IMF to review Kenya’s debt, deficit reduction measures

International Monetary Fund Kenya representative Jan Mikkelsen. PHOTO | DIANA NGILA | NMG

What you need to know:

  • The IMF technocrats will particularly be interested in the specific measures put in place to tame both public debs and budget deficit.
  • The team is set to meet Treasury officials for a review of the future of three-year $1.5 billion (Sh151.5 billion) standby credit facility, which expires in March.
  • Treasury secretary Henry Rotich said last month, in the draft BPS 2018, that the target was to reduce the budget deficit to six per cent in the next financial year and further to three per cent by 2022,

The International Monetary Fund (IMF) assessors are set to put Treasury officials to task over Kenya’s huge appetite for foreign loans when they arrive in Nairobi next week.

The IMF technocrats will particularly be interested in the specific measures put in place to tame both public debs and budget deficit.

The team is set to meet Treasury officials for a review of the future of three-year $1.5 billion (Sh151.5 billion) standby credit facility, which expires in March.
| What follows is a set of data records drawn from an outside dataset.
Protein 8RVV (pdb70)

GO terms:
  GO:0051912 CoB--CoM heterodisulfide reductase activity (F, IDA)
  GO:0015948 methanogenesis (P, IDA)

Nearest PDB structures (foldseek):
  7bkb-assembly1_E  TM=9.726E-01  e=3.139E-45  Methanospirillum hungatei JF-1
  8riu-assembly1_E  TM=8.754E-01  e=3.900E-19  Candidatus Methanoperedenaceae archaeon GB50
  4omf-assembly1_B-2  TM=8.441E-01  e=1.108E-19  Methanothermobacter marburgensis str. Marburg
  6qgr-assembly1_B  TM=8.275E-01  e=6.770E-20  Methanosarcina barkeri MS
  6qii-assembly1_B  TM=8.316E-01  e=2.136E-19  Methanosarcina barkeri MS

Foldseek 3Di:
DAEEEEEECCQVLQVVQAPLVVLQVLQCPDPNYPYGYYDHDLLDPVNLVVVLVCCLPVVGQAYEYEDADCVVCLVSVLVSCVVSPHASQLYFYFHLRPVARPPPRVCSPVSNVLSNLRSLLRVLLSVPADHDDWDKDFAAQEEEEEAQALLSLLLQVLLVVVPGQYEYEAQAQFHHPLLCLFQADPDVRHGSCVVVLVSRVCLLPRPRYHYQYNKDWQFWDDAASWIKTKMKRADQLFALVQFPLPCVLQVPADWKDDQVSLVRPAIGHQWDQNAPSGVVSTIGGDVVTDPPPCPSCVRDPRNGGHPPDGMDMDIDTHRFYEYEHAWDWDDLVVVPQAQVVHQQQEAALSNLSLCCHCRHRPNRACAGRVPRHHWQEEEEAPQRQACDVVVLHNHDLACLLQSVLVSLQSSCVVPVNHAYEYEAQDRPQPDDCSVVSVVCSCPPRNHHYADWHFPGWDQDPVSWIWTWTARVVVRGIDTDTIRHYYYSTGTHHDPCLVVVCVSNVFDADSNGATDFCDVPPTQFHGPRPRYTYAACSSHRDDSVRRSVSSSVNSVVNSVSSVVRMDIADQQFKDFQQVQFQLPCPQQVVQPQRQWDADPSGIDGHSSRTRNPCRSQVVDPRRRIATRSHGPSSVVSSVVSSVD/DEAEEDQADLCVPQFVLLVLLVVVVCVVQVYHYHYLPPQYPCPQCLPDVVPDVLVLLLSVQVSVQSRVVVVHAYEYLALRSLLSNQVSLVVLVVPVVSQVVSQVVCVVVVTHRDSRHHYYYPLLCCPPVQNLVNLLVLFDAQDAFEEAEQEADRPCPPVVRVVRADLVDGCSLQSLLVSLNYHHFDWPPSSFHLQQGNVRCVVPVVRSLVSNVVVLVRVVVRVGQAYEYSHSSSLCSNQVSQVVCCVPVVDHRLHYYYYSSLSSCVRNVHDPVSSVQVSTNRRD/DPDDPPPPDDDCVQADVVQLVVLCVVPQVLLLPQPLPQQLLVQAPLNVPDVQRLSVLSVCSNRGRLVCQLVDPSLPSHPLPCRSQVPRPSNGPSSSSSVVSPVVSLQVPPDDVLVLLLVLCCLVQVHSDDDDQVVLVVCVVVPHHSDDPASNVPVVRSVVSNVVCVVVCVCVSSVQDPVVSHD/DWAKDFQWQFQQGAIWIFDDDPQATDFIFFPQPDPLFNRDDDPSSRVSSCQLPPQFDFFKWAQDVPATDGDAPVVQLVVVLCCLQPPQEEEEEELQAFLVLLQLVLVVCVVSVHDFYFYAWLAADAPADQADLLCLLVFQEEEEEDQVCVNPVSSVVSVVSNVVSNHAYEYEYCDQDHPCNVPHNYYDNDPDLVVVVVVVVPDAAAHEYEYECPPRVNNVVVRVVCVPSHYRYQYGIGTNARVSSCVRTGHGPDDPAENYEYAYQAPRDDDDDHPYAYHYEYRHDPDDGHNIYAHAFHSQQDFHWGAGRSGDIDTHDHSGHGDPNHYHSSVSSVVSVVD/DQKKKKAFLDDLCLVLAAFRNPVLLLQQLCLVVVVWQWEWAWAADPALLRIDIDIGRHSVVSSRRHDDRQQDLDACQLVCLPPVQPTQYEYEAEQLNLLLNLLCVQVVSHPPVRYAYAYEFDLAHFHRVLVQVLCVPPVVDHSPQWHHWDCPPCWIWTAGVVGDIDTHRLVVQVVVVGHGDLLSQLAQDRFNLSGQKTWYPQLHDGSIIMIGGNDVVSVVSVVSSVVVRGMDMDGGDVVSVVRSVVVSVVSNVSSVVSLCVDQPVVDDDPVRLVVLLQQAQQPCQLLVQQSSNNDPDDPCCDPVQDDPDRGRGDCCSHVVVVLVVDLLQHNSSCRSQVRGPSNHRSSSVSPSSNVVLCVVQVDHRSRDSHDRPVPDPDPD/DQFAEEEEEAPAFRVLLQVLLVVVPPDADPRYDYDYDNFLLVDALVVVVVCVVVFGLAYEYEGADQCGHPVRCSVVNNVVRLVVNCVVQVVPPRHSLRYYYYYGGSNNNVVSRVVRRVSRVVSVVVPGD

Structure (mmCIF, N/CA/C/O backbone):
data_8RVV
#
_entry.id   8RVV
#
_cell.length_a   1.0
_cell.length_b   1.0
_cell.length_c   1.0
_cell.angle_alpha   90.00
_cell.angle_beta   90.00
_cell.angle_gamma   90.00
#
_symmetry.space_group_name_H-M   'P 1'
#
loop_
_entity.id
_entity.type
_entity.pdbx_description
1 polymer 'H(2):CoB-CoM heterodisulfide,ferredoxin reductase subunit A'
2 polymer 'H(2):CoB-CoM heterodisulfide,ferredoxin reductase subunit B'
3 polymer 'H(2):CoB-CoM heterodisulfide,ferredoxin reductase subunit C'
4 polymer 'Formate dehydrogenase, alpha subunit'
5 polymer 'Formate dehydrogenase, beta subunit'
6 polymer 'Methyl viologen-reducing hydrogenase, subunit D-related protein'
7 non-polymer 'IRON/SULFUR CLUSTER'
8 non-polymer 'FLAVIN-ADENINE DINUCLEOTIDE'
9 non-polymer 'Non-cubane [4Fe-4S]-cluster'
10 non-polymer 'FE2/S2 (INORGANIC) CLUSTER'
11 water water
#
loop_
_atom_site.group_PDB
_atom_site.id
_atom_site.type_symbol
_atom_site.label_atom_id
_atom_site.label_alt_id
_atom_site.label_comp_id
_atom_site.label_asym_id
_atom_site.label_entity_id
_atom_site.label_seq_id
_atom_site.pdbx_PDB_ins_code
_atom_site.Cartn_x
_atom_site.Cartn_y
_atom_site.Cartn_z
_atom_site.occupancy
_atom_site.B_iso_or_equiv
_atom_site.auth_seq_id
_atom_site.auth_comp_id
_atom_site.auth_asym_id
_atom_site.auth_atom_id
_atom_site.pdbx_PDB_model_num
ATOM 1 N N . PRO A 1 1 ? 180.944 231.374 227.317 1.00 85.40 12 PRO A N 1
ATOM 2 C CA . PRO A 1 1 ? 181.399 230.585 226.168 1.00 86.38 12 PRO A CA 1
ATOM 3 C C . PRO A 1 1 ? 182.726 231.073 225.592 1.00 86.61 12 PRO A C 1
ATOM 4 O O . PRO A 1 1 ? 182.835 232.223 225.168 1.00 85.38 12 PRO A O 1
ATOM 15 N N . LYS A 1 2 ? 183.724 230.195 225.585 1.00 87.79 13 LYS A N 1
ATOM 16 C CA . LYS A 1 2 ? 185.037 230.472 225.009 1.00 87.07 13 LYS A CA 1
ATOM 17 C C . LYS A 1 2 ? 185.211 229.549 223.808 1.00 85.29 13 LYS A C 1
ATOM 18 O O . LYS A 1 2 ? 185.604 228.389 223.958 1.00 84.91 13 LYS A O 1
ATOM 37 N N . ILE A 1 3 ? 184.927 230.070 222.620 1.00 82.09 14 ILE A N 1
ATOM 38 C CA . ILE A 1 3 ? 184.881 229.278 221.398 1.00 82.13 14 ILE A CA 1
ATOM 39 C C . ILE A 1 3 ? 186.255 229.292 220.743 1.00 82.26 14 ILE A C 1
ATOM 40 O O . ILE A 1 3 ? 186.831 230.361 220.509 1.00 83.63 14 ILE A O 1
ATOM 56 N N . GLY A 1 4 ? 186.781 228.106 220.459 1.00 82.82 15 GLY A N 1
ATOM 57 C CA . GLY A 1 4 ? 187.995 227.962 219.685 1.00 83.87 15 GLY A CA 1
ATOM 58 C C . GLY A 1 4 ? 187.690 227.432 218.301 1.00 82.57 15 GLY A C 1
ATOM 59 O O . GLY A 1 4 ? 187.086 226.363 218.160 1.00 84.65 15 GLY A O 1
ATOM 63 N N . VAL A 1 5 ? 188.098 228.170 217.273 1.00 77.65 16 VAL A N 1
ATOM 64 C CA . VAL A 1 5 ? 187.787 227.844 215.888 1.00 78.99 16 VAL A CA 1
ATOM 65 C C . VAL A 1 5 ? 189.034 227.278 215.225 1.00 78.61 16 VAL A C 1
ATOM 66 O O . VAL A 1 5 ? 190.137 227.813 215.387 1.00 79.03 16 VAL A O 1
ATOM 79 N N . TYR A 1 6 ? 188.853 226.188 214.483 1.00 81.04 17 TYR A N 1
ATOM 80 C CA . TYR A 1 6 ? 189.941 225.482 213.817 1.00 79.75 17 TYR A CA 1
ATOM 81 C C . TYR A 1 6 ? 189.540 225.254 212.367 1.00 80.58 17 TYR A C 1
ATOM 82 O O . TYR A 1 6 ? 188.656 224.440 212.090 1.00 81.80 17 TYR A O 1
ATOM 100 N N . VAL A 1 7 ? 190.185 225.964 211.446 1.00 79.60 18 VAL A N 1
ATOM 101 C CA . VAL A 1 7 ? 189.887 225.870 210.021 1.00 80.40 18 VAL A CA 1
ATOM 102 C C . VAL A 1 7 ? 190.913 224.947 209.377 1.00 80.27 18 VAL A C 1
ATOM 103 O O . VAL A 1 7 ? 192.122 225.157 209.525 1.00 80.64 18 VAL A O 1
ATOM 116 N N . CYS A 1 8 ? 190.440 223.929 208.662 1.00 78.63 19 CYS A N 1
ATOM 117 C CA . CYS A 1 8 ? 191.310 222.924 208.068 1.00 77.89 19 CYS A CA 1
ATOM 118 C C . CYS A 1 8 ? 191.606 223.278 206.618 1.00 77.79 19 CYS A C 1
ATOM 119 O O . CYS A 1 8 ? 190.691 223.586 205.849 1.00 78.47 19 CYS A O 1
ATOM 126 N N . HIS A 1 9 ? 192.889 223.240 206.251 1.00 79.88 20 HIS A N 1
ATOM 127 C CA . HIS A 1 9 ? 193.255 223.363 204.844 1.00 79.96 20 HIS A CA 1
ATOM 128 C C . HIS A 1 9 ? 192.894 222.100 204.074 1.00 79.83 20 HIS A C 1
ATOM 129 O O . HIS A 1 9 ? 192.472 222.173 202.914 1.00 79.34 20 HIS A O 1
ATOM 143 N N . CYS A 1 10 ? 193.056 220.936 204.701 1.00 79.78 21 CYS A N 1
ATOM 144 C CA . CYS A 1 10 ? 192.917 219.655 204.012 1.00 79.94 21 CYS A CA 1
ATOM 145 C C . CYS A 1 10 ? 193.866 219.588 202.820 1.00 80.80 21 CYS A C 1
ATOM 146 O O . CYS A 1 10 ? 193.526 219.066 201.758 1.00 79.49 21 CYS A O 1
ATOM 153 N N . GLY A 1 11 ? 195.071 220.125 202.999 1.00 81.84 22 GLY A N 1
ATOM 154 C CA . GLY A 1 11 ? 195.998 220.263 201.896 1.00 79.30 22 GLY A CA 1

“We believe that the fiscal deficit is too high and, therefore, also debt accumulation has been too fast and don’t think that targeted deficit of about eight and nine per cent is sustainable,” IMF resident representative Jan Mikkelsen said.

“We are happy that the government in the Budget Policy Statement (BPS) does indeed target a lower deficit in the coming years. And now we just need to discuss the specific measures to get this.”

Standby credit

The current standby credit, which is meant to cushion the economy from unforeseen external shocks, was granted by the IMF with a condition that the country lowers its budget deficit to 3.7 per cent of gross domestic product (GDP) by financial year 2018/19, which starts from July.

Mr Mikkelsen said the country’s fiscal deficit – bridged through borrowing – of 8.9 per cent of GDP in financial year ended last June was not sustainable.

Treasury secretary Henry Rotich said last month, in the draft BPS 2018, that the target was to reduce the budget deficit to six per cent in the next financial year and further to three per cent by 2022, largely through budget cuts.

Public debt nearly hit Sh4.59 trillion last November, Central Bank of Kenya statistics show, from Sh3.75 trillion a year earlier and Sh3.08 trillion in November 2015.

The bulk of the debt accumulated in recent years have been foreign loans which made up 51.4 per cent of the total debt last November at Sh2.36 trillion – Sh140 billion shy of the Sh2.5 trillion limit passed by the National Assembly in December 2014.